Solo Seguro – A Conselheira do CNJ Daniela Madeira relembrou sua atuação como Juíza Auxiliar da Corregedoria Nacional de Justiça na elaboração do programa Solo Seguro. O projeto foi instituído pelo Provimento 144/2023, do CNJ, com o objetivo de coordenar e dar celeridade às medidas relativas à regularização fundiária na Amazônia Legal.

“A ideia de fazer o provimento surgiu após o CNJ verificar alta ocorrência de grilagem de terra nos nove estados da Amazônia Legal. Quando não se sabe quem é o dono da terra, a grilagem se torna comum, normalmente começando com desmatamento, seguido da titulação”, explicou a conselheira. Para ela, a regularização fundiária “traz segurança jurídica, estimula o investimento, a inclusão social, a arrecadação de impostos e o fator mais importante: o ordenamento territorial”.

A análise da conselheira é de que a ação da Corregedoria Nacional de Justiça buscou incentivar as Corregedorias dos tribunais estaduais a serem mais ativas no diálogo institucional com órgãos municipais e federais, dentre eles: a Secretaria do Patrimônio da União (SPU) do Ministério de Gestão e Inovação em Serviços Públicos, o Incra e o próprio Ministério do Meio Ambiente. “As Corregedorias dos estados da Amazônia Legal estavam acostumadas a tomar decisão administrativa, mas não a dialogar com os prefeitos sobre a titulação de terras e sobre a fiscalização dos cartórios. A partir desse diagnóstico, surgiu a ideia das Corregedorias da Justiça estadual atuarem mais ativamente, a partir da criação de núcleos de diálogo para acompanhar e garantir o registro dos títulos na Amazônia Legal”, contou.

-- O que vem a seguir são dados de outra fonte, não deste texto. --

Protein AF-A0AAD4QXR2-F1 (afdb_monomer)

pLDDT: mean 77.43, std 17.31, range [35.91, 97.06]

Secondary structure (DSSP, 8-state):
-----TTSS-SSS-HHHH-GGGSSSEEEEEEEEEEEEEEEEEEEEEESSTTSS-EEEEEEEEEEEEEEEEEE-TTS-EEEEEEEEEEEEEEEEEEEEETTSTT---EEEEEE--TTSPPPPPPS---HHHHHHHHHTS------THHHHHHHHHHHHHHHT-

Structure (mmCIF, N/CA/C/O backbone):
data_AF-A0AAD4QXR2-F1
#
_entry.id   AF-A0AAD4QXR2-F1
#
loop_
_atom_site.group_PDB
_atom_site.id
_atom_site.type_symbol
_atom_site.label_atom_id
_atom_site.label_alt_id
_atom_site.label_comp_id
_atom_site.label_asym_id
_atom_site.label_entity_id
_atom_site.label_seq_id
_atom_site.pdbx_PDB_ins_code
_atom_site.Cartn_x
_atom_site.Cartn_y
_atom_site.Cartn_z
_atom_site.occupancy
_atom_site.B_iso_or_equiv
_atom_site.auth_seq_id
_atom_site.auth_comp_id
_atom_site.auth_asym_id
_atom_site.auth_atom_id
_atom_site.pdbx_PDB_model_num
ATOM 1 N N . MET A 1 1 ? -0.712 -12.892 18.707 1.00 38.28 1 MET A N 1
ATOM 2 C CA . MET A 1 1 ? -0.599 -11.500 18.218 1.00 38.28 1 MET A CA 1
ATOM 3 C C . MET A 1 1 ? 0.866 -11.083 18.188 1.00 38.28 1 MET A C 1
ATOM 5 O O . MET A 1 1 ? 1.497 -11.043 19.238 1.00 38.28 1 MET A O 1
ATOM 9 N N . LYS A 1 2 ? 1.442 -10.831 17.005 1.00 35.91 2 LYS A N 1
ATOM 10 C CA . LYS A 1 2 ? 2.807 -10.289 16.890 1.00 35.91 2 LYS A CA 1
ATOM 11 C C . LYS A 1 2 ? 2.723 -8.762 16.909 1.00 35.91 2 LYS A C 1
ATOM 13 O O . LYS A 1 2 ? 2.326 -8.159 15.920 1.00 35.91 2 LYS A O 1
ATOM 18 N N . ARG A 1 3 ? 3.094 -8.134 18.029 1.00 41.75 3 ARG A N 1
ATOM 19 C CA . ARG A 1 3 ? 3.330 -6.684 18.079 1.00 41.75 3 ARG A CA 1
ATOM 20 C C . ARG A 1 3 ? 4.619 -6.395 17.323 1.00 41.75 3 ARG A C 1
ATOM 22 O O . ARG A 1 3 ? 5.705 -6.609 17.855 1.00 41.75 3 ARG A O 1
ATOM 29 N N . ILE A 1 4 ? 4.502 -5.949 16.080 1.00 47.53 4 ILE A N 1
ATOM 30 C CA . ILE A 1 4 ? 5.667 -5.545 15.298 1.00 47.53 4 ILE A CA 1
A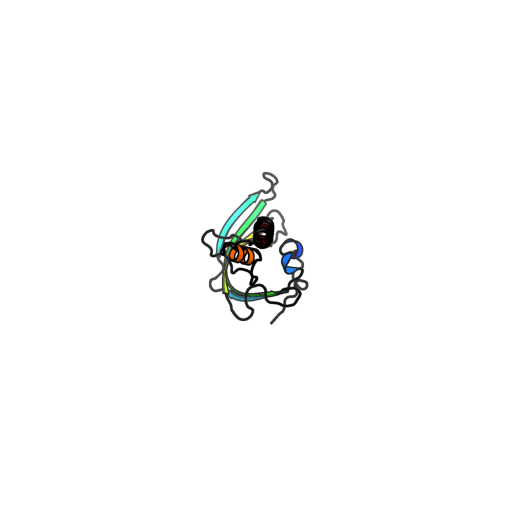TOM 31 C C . ILE A 1 4 ? 6.138 -4.205 15.863 1.00 47.53 4 ILE A C 1
ATOM 33 O O . ILE A 1 4 ? 5.584 -3.151 15.560 1.00 47.53 4 ILE A O 1
ATOM 37 N N . LYS A 1 5 ? 7.168 -4.231 16.713 1.00 43.41 5 LYS A N 1
ATOM 38 C CA . LYS A 1 5 ? 7.972 -3.029 16.933 1.00 43.41 5 LYS A CA 1
ATOM 39 C C . LYS A 1 5 ? 8.745 -2.804 15.640 1.00 43.41 5 LYS A C 1
ATOM 41 O O . LYS A 1 5 ? 9.495 -3.680 15.226 1.00 43.41 5 LYS A O 1
ATOM 46 N N . ALA A 1 6 ? 8.583 -1.630 15.035 1.00 46.25 6 ALA A N 1
ATOM 47 C CA . ALA A 1 6 ? 9.176 -1.207 13.759 1.00 46.25 6 ALA A CA 1
ATOM 48 C C . ALA A 1 6 ? 10.695 -1.467 13.585 1.00 46.25 6 ALA A C 1
ATOM 50 O O . ALA A 1 6 ? 11.220 -1.301 12.491 1.00 46.25 6 ALA A O 1
ATOM 51 N N . LYS A 1 7 ? 11.413 -1.868 14.642 1.00 42.94 7 LYS A N 1
ATOM 52 C CA . LYS A 1 7 ? 12.858 -2.113 14.643 1.00 42.94 7 LYS A CA 1
ATOM 53 C C . LYS A 1 7 ? 13.276 -3.541 14.269 1.00 42.94 7 LYS A C 1
ATOM 55 O O . LYS A 1 7 ? 14.409 -3.713 13.836 1.00 42.94 7 LYS A O 1
ATOM 60 N N . GLU A 1 8 ? 12.412 -4.547 14.393 1.00 41.16 8 GLU A N 1
ATOM 61 C CA . GLU A 1 8 ? 12.764 -5.942 14.073 1.00 41.16 8 GLU A CA 1
ATOM 62 C C . GLU A 1 8 ? 12.051 -6.400 12.794 1.00 41.16 8 GLU A C 1
ATOM 64 O O . GLU A 1 8 ? 10.870 -6.735 12.809 1.00 41.16 8 GLU A O 1
ATOM 69 N N . GLY A 1 9 ? 12.775 -6.400 11.668 1.00 41.72 9 GLY A N 1
ATOM 70 C CA . GLY A 1 9 ? 12.351 -7.068 10.426 1.00 41.72 9 GLY A CA 1
ATOM 71 C C . GLY A 1 9 ? 12.275 -6.195 9.170 1.00 41.72 9 GLY A C 1
ATOM 72 O O . GLY A 1 9 ? 12.198 -6.734 8.072 1.00 41.72 9 GLY A O 1
ATOM 73 N N . TYR A 1 10 ? 12.360 -4.869 9.296 1.00 50.88 10 TYR A N 1
ATOM 74 C CA . TYR A 1 10 ? 12.301 -3.930 8.169 1.00 50.88 10 TYR A CA 1
ATOM 75 C C . TYR A 1 10 ? 13.647 -3.219 7.971 1.00 50.88 10 TYR A C 1
ATOM 77 O O . TYR A 1 10 ? 13.745 -2.010 8.131 1.00 50.88 10 TYR A O 1
ATOM 85 N N . GLN A 1 11 ? 14.711 -3.960 7.646 1.00 47.38 11 GLN A N 1
ATOM 86 C CA . GLN A 1 11 ? 16.012 -3.338 7.336 1.00 47.38 11 GLN A CA 1
ATOM 87 C C . GLN A 1 11 ? 16.019 -2.593 5.986 1.00 47.38 11 GLN A C 1
ATOM 89 O O . GLN A 1 11 ? 16.864 -1.731 5.783 1.00 47.38 11 GLN A O 1
ATOM 94 N N . ASP A 1 12 ? 15.060 -2.878 5.097 1.00 47.19 12 ASP A N 1
ATOM 95 C CA . ASP A 1 12 ? 15.005 -2.321 3.732 1.00 47.19 12 ASP A CA 1
ATOM 96 C C . ASP A 1 12 ? 13.944 -1.214 3.555 1.00 47.19 12 ASP A C 1
ATOM 98 O O . ASP A 1 12 ? 13.939 -0.475 2.568 1.00 47.19 12 ASP A O 1
ATOM 102 N N . PHE A 1 13 ? 13.034 -1.067 4.524 1.00 54.00 13 PHE A N 1
ATOM 103 C CA . PHE A 1 13 ? 12.113 0.064 4.581 1.00 54.00 13 PHE A CA 1
ATOM 104 C C . PHE A 1 13 ? 12.697 1.092 5.538 1.00 54.00 13 PHE A C 1
ATOM 106 O O . PHE A 1 13 ? 12.634 0.918 6.752 1.00 54.00 13 PHE A O 1
ATOM 113 N N . ASP A 1 14 ? 13.226 2.189 4.999 1.00 54.72 14 ASP A N 1
ATOM 114 C CA . ASP A 1 14 ? 13.533 3.381 5.789 1.00 54.72 14 ASP A CA 1
ATOM 115 C C . ASP A 1 14 ? 12.215 4.000 6.295 1.00 54.72 14 ASP A C 1
ATOM 117 O O . ASP A 1 14 ? 11.654 4.943 5.723 1.00 54.72 14 ASP A O 1
ATOM 121 N N . LEU A 1 15 ? 11.666 3.383 7.344 1.00 53.41 15 LEU A N 1
ATOM 122 C CA . LEU A 1 15 ? 10.424 3.766 8.010 1.00 53.41 15 LEU A CA 1
ATOM 123 C C . LEU A 1 15 ? 10.515 5.198 8.534 1.00 53.41 15 LEU A C 1
ATOM 125 O O . LEU A 1 15 ? 9.509 5.897 8.552 1.00 53.41 15 LEU A O 1
ATOM 129 N N . LYS A 1 16 ? 11.721 5.664 8.876 1.00 53.00 16 LYS A N 1
ATOM 130 C CA . LYS A 1 16 ? 11.965 7.027 9.346 1.00 53.00 16 LYS A CA 1
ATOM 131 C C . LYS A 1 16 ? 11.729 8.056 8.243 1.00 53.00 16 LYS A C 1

A conselheira defendeu também a importância da criação da Semana Nacional de Regularização Fundiária cujo objetivo é estimular a titulação das terras. Durante a edição de 2023, foram entregues 31 mil títulos nos nove estados da Amazônia Legal. “O CNJ tem um papel importante na regularização fundiária. O programa Solo Seguro é um pontapé inicial para gerar a discussão entre as partes envolvidas no processo e, assim, evitar a judicialização”, alertou a conselheira.